Work to be completed »
Retype every line below precisely as it appears.

____ Information supplied

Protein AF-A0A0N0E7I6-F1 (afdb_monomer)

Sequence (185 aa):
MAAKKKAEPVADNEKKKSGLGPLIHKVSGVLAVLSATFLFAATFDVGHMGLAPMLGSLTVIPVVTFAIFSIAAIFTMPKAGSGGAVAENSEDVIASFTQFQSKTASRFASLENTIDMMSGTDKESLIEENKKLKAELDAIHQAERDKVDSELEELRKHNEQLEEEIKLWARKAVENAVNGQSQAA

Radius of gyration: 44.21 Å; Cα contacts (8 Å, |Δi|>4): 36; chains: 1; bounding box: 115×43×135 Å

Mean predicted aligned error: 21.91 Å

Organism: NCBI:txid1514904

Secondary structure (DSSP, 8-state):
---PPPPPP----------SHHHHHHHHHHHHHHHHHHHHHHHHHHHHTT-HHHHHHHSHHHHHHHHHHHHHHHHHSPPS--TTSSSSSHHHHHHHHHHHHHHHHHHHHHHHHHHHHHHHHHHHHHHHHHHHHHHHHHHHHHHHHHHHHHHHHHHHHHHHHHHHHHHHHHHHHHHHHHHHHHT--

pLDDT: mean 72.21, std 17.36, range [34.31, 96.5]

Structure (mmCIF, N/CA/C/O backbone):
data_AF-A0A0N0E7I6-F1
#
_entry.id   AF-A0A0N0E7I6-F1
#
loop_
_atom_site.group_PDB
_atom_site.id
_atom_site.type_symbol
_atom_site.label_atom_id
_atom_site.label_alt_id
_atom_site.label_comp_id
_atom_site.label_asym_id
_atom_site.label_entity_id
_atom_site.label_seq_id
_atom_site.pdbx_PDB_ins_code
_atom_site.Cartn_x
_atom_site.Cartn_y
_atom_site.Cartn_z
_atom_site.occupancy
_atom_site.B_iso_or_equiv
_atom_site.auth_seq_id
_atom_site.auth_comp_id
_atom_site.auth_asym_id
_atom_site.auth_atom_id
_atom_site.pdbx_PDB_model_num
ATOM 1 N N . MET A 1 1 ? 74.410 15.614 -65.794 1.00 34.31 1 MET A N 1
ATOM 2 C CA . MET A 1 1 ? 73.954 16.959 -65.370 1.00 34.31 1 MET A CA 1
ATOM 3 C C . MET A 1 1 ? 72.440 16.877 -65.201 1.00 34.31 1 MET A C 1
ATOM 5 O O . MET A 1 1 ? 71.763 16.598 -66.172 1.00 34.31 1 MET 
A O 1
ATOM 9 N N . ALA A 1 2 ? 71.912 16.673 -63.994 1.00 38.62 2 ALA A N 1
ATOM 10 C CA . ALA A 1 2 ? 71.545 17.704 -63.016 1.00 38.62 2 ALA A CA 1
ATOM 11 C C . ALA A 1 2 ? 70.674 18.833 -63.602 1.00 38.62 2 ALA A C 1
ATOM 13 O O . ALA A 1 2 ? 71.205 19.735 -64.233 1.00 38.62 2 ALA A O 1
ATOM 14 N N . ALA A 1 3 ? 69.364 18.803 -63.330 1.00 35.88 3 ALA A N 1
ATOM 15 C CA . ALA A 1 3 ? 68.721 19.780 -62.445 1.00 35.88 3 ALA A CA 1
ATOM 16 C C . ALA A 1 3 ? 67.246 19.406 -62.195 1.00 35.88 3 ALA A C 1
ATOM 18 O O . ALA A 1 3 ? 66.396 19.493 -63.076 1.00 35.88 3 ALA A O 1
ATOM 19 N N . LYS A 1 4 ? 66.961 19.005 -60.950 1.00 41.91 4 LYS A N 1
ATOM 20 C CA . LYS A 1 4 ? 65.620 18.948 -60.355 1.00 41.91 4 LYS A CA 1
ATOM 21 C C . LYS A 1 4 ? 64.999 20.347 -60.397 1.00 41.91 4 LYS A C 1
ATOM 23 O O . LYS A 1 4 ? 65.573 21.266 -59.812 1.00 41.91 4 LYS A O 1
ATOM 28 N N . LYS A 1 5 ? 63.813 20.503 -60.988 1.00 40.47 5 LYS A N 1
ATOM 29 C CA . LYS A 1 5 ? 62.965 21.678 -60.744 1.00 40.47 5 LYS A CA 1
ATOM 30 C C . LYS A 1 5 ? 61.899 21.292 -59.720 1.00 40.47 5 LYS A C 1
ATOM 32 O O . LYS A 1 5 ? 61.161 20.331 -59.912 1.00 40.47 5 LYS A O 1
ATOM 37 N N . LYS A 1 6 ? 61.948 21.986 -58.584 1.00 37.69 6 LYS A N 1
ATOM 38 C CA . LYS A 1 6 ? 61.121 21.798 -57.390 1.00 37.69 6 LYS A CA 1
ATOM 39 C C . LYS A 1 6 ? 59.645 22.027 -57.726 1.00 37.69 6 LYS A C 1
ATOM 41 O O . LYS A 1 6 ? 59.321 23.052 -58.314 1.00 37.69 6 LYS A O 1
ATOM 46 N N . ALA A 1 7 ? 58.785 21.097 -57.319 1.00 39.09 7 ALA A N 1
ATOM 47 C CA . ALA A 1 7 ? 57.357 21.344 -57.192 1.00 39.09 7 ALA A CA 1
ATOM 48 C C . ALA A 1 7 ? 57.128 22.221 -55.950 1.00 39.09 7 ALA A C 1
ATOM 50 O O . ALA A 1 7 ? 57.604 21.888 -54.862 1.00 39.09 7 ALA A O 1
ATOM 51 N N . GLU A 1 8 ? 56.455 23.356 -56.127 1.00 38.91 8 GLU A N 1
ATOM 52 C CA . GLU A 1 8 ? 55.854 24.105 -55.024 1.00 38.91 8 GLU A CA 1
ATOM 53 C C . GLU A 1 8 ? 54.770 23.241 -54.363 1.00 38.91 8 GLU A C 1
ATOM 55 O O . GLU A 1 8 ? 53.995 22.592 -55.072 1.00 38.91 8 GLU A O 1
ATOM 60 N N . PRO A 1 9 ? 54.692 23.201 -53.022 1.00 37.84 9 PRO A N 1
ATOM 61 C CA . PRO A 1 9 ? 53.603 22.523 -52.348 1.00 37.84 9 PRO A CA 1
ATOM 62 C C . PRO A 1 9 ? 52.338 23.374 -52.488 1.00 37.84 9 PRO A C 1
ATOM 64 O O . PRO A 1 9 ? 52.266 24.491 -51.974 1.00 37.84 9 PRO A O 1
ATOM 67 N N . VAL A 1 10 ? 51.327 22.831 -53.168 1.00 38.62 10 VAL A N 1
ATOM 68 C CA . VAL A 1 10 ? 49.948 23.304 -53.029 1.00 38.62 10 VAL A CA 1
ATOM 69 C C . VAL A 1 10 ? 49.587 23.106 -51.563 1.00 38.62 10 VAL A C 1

________

Solution for this task »
Protein AF-A0A0N0E7I6-F1 (afdb_monomer)

Sequence (185 aa):
MAAKKKAEPVADNEKKKSGLGPLIHKVSGVLAVLSATFLFAATFDVGHMGLAPMLGSLTVIPVVTFAIFSIAAIFTMPKAGSGGAVAENSEDVIASFTQFQSKTASRFASLENTIDMMSGTDKESLIEENKKLKAELDAIHQAERDKVDSELEELRKHNEQLEEEIKLWARKAVENAVNGQSQAA

Radius of gyration: 44.21 Å; Cα contacts (8 Å, |Δi|>4): 36; chains: 1; bounding box: 115×43×135 Å

Mean predicted aligned error: 21.91 Å

Organism: NCBI:txid1514904

Secondary structure (DSSP, 8-state):
---PPPPPP----------SHHHHHHHHHHHHHHHHHHHHHHHHHHHHTT-HHHHHHHSHHHHHHHHHHHHHHHHHSPPS--TTSSSSSHHHHHHHHHHHHHHHHHHHHHHHHHHHHHHHHHHHHHHHHHHHHHHHHHHHHHHHHHHHHHHHHHHHHHHHHHHHHHHHHHHHHHHHHHHHHHT--

pLDDT: mean 72.21, std 17.36, range [34.31, 96.5]

Structure (mmCIF, N/CA/C/O backbone):
data_AF-A0A0N0E7I6-F1
#
_entry.id   AF-A0A0N0E7I6-F1
#
loop_
_atom_site.group_PDB
_atom_site.id
_atom_site.type_symbol
_atom_site.label_atom_id
_atom_site.label_alt_id
_atom_site.label_comp_id
_atom_site.label_asym_id
_atom_site.label_entity_id
_atom_site.label_seq_id
_atom_site.pdbx_PDB_ins_code
_atom_site.Cartn_x
_atom_site.Cartn_y
_atom_site.Cartn_z
_atom_site.occupancy
_atom_site.B_iso_or_equiv
_atom_site.auth_seq_id
_atom_site.auth_comp_id
_atom_site.auth_asym_id
_atom_site.auth_atom_id
_atom_site.pdbx_PDB_model_num
ATOM 1 N N . MET A 1 1 ? 74.410 15.614 -65.794 1.00 34.31 1 MET A N 1
ATOM 2 C CA . MET A 1 1 ? 73.954 16.959 -65.370 1.00 34.31 1 MET A CA 1
ATOM 3 C C . MET A 1 1 ? 72.440 16.877 -65.201 1.00 34.31 1 MET A C 1
ATOM 5 O O . MET A 1 1 ? 71.763 16.598 -66.172 1.00 34.31 1 MET 
A O 1
ATOM 9 N N . ALA A 1 2 ? 71.912 16.673 -63.994 1.00 38.62 2 ALA A N 1
ATOM 10 C CA . ALA A 1 2 ? 71.545 17.704 -63.016 1.00 38.62 2 ALA A CA 1
ATOM 11 C C . ALA A 1 2 ? 70.674 18.833 -63.602 1.00 38.62 2 ALA A C 1
ATOM 13 O O . ALA A 1 2 ? 71.205 19.735 -64.233 1.00 38.62 2 ALA A O 1
ATOM 14 N N . ALA A 1 3 ? 69.364 18.803 -63.330 1.00 35.88 3 ALA A N 1
ATOM 15 C CA . ALA A 1 3 ? 68.721 19.780 -62.445 1.00 35.88 3 ALA A CA 1
ATOM 16 C C . ALA A 1 3 ? 67.246 19.406 -62.195 1.00 35.88 3 ALA A C 1
ATOM 18 O O . ALA A 1 3 ? 66.396 19.493 -63.076 1.00 35.88 3 ALA A O 1
ATOM 19 N N . LYS A 1 4 ? 66.961 19.005 -60.950 1.00 41.91 4 LYS A N 1
ATOM 20 C CA . LYS A 1 4 ? 65.620 18.948 -60.355 1.00 41.91 4 LYS A CA 1
ATOM 21 C C . LYS A 1 4 ? 64.999 20.347 -60.397 1.00 41.91 4 LYS A C 1
ATOM 23 O O . LYS A 1 4 ? 65.573 21.266 -59.812 1.00 41.91 4 LYS A O 1
ATOM 28 N N . LYS A 1 5 ? 63.813 20.503 -60.988 1.00 40.47 5 LYS A N 1
ATOM 29 C CA . LYS A 1 5 ? 62.965 21.678 -60.744 1.00 40.47 5 LYS A CA 1
ATOM 30 C C . LYS A 1 5 ? 61.899 21.292 -59.720 1.00 40.47 5 LYS A C 1
ATOM 32 O O . LYS A 1 5 ? 61.161 20.331 -59.912 1.00 40.47 5 LYS A O 1
ATOM 37 N N . LYS A 1 6 ? 61.948 21.986 -58.584 1.00 37.69 6 LYS A N 1
ATOM 38 C CA . LYS A 1 6 ? 61.121 21.798 -57.390 1.00 37.69 6 LYS A CA 1
ATOM 39 C C . LYS A 1 6 ? 59.645 22.027 -57.726 1.00 37.69 6 LYS A C 1
ATOM 41 O O . LYS A 1 6 ? 59.321 23.052 -58.314 1.00 37.69 6 LYS A O 1
ATOM 46 N N . ALA A 1 7 ? 58.785 21.097 -57.319 1.00 39.09 7 ALA A N 1
ATOM 47 C CA . ALA A 1 7 ? 57.357 21.344 -57.192 1.00 39.09 7 ALA A CA 1
ATOM 48 C C . ALA A 1 7 ? 57.128 22.221 -55.950 1.00 39.09 7 ALA A C 1
ATOM 50 O O . ALA A 1 7 ? 57.604 21.888 -54.862 1.00 39.09 7 ALA A O 1
ATOM 51 N N . GLU A 1 8 ? 56.455 23.356 -56.127 1.00 38.91 8 GLU A N 1
ATOM 52 C CA . GLU A 1 8 ? 55.854 24.105 -55.024 1.00 38.91 8 GLU A CA 1
ATOM 53 C C . GLU A 1 8 ? 54.770 23.241 -54.363 1.00 38.91 8 GLU A C 1
ATOM 55 O O . GLU A 1 8 ? 53.995 22.592 -55.072 1.00 38.91 8 GLU A O 1
ATOM 60 N N . PRO A 1 9 ? 54.692 23.201 -53.022 1.00 37.84 9 PRO A N 1
ATOM 61 C CA . PRO A 1 9 ? 53.603 22.523 -52.348 1.00 37.84 9 PRO A CA 1
ATOM 62 C C . PRO A 1 9 ? 52.338 23.374 -52.488 1.00 37.84 9 PRO A C 1
ATOM 64 O O . PRO A 1 9 ? 52.266 24.491 -51.974 1.00 37.84 9 PRO A O 1
ATOM 67 N N . VAL A 1 10 ? 51.327 22.831 -53.168 1.00 38.62 10 VAL A N 1
ATOM 68 C CA . VAL A 1 10 ? 49.948 23.304 -53.029 1.00 38.62 10 VAL A CA 1
ATOM 69 C C . VAL A 1 10 ? 49.587 23.106 -51.563 1.00 38.62 10 VAL A C 1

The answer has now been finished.